I think it can be okay, if you put a tight mattress pad over it. That helps the surface be more firm. We had one (no longer smelled so I was okay with it initially) and the mattress pad we put over it made it so she did not sink down into it at all. Heck, neither did I at that point. *laughs*

Anyway, we ended up taking it off the bed because I started getting worried about residual off gassing.

For an infant any soft surface with loft can be dangerous. I think it depends on the firmness of the surface in this case, and whether a mattress cover over it tightly can help reduce the loft/sink issue.

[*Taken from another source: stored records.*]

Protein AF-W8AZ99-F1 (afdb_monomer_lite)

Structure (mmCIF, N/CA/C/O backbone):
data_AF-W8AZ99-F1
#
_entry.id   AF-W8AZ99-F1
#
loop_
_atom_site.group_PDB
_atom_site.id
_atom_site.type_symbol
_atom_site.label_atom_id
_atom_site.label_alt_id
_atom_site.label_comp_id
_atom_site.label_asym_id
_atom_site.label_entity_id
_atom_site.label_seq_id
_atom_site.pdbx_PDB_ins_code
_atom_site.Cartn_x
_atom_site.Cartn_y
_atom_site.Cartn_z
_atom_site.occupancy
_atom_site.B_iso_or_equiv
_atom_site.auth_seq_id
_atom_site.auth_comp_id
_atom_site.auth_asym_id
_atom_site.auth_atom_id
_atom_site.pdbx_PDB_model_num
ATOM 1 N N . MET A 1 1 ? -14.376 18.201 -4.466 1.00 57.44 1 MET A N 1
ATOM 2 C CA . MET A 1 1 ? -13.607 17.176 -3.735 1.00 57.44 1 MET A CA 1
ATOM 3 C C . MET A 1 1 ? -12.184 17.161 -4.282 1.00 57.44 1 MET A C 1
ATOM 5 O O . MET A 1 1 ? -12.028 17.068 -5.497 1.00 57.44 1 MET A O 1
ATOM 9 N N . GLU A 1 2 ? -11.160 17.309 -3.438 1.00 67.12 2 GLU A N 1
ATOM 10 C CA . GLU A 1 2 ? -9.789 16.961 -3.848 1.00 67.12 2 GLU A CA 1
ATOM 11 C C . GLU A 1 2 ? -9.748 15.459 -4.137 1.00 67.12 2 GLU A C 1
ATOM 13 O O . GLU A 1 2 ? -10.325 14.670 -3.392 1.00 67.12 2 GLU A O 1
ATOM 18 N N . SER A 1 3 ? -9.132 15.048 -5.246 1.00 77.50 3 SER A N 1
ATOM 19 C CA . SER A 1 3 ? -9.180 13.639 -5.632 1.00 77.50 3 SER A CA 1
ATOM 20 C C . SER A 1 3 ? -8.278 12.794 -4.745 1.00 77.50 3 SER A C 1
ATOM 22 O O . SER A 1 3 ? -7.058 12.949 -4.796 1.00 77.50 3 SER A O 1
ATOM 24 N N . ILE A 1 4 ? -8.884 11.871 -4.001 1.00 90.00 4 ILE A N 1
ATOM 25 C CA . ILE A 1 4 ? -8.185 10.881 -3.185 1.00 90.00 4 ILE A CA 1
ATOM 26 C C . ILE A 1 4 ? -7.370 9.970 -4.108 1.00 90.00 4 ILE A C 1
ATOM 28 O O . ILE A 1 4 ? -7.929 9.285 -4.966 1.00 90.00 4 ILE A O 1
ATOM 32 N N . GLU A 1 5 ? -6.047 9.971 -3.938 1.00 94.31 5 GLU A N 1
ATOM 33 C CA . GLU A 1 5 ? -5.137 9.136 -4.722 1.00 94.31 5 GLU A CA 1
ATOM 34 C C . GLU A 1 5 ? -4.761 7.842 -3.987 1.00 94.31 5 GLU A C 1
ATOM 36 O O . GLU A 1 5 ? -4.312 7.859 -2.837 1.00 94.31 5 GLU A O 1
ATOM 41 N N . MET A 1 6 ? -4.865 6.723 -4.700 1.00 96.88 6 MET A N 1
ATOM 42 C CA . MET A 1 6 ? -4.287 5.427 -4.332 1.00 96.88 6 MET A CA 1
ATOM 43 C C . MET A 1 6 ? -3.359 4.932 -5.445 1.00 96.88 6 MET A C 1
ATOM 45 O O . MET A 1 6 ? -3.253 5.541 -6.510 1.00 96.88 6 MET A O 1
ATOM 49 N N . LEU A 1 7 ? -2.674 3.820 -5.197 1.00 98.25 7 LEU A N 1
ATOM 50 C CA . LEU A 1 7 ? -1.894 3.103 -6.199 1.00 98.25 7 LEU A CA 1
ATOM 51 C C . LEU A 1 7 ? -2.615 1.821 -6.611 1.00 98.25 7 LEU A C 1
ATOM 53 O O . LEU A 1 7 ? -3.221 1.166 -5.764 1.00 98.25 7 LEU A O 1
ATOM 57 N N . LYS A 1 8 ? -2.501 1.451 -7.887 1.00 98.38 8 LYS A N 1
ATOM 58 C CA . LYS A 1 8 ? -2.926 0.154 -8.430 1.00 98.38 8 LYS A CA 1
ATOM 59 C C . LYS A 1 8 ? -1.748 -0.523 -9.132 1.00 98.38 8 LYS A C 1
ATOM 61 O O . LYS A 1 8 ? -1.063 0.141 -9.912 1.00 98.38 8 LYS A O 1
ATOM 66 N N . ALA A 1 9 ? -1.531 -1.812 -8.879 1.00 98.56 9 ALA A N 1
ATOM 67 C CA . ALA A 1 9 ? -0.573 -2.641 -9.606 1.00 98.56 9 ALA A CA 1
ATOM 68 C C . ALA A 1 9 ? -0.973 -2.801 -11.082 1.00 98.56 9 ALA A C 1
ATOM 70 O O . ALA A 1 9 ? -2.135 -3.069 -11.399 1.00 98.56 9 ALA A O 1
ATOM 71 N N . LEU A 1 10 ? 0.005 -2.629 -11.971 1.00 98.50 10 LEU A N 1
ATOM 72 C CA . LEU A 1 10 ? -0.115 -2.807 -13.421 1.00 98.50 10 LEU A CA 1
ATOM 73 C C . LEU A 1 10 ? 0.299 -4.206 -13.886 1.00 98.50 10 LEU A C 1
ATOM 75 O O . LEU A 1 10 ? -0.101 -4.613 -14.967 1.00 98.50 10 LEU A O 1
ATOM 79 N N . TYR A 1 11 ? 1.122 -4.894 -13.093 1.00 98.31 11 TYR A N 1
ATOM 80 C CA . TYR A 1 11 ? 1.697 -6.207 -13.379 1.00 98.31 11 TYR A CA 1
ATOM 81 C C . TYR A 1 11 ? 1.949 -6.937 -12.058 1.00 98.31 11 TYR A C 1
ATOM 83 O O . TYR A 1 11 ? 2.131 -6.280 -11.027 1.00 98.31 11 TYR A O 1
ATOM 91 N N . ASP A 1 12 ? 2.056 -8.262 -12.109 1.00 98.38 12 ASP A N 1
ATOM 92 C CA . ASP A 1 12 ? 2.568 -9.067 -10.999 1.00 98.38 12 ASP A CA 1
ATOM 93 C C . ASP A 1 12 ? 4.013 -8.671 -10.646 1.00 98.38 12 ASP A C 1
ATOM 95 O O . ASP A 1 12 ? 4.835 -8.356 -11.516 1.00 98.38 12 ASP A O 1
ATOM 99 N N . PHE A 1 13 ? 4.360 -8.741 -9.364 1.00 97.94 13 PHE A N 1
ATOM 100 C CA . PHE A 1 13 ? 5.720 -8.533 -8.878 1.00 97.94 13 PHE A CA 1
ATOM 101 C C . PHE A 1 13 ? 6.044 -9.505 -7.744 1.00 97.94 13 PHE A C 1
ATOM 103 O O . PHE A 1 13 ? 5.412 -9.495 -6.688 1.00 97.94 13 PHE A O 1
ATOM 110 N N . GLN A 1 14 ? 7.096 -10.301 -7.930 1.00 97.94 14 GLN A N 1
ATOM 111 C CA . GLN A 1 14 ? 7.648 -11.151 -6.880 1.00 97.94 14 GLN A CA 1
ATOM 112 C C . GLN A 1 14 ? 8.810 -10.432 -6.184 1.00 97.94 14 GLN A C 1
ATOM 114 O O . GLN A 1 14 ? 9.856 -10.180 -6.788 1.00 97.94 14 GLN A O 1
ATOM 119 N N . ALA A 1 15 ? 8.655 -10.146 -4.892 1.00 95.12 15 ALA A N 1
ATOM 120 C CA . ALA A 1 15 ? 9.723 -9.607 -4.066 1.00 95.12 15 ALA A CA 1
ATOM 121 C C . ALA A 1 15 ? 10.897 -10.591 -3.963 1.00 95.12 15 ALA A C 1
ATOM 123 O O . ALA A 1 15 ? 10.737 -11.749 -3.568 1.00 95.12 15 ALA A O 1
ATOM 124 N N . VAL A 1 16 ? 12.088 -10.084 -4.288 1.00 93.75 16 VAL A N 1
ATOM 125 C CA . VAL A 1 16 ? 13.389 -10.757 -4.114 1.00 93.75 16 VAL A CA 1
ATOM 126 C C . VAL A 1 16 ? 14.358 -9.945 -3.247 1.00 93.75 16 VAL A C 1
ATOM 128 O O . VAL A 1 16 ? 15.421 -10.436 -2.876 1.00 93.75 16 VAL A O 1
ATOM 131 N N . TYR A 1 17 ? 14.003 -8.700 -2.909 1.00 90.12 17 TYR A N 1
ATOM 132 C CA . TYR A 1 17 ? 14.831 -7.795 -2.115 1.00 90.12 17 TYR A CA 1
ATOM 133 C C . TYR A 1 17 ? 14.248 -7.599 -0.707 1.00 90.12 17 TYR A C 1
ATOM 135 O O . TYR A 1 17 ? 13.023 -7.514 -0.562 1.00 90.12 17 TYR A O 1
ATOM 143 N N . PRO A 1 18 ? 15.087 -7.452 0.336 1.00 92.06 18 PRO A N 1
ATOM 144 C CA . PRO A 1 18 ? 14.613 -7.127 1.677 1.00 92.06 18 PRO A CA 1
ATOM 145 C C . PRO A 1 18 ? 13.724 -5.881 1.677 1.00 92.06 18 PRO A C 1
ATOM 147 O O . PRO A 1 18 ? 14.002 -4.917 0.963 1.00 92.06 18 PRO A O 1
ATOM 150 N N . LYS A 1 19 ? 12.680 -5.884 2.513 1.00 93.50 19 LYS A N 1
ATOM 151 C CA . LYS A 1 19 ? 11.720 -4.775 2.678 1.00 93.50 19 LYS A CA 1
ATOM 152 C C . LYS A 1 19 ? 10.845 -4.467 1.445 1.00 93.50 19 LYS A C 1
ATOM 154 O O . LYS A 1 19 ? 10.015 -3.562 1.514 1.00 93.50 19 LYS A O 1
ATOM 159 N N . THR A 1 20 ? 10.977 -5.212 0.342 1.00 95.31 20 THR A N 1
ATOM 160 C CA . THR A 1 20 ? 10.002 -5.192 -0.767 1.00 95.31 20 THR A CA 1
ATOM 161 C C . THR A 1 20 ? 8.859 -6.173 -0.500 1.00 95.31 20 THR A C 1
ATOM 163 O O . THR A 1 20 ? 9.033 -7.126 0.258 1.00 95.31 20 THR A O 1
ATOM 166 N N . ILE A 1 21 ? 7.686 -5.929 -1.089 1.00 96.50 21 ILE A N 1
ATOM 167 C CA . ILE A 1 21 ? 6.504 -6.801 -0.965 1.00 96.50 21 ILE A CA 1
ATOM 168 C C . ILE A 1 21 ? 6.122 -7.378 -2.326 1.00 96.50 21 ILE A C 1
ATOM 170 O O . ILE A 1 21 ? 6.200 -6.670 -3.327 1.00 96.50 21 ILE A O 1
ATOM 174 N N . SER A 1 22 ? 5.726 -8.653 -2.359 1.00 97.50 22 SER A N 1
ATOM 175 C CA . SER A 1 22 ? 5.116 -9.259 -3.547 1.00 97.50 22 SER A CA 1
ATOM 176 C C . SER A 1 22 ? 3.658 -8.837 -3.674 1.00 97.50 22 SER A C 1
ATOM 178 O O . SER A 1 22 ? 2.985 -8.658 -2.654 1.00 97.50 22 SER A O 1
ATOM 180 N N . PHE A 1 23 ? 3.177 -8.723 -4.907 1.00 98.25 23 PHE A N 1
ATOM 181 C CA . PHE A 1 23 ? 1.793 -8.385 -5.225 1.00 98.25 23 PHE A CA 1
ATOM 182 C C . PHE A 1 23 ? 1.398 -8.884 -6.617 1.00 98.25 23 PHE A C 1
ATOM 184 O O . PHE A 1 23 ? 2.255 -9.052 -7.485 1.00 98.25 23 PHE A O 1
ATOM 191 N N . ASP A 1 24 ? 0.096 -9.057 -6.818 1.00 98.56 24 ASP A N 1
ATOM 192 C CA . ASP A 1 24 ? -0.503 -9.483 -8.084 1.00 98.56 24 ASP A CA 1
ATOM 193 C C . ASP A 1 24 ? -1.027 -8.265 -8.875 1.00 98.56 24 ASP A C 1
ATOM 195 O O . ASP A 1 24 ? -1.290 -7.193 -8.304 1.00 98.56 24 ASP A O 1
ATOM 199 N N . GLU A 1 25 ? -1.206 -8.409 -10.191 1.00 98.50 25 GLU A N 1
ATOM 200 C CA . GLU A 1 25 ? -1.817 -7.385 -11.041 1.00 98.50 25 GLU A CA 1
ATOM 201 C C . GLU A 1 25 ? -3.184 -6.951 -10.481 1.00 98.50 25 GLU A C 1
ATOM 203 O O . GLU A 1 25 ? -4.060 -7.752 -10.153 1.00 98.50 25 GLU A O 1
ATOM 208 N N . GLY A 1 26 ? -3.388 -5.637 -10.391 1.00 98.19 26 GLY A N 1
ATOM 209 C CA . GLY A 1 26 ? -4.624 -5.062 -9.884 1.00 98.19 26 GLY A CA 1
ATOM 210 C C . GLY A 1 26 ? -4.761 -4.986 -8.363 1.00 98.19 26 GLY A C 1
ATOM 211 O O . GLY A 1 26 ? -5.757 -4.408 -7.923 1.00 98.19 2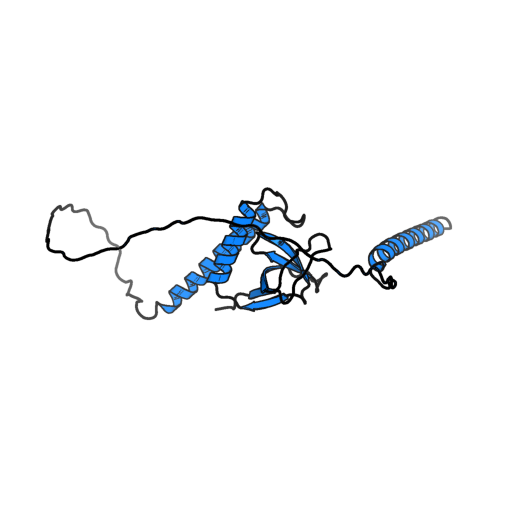6 GLY A O 1
ATOM 212 N N . GLU A 1 27 ? -3.791 -5.455 -7.562 1.00 98.25 27 GLU A N 1
ATOM 213 C CA . GLU A 1 27 ? -3.742 -5.098 -6.135 1.00 98.25 27 GLU A CA 1
ATOM 214 C C . GLU A 1 27 ? -3.658 -3.569 -5.941 1.00 98.25 27 GLU A C 1
ATOM 216 O O . GLU A 1 27 ? -3.111 -2.830 -6.768 1.00 98.25 27 GLU A O 1
ATOM 221 N N . TYR A 1 28 ? -4.206 -3.090 -4.822 1.00 98.38 28 TYR A N 1
ATOM 222 C CA . TYR A 1 28 ? -4.242 -1.673 -4.463 1.00 98.38 28 TYR A CA 1
ATOM 223 C C . TYR A 1 28 ? -3.357 -1.375 -3.254 1.00 98.38 28 TYR A C 1
ATOM 225 O O . TYR A 1 28 ? -3.241 -2.190 -2.334 1.00 98.38 28 TYR A O 1
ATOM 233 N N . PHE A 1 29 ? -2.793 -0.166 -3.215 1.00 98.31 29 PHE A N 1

It's up to you and your comfort level. I'd find something that's the same weight as your baby (like a sack of potatoes or something) and put it on the bed for a few hours. Take it off and see how deep the indention (if any) is. Unless it's very, very slight, I wouldn't do it. But again, it's up to you and your comfort level. I definitely wouldn't use a memory foam topper that is really lofty or squishy though. But ours ended up being fine until I got paranoid about the gas thing.


----------



## Mommy2Haley

I have a topper for my side of the bed -- we have two XL twin mattresses making a King. DD has slept with me since she came home and she won't sleep on any other surface ... except for Mommy & Daddy!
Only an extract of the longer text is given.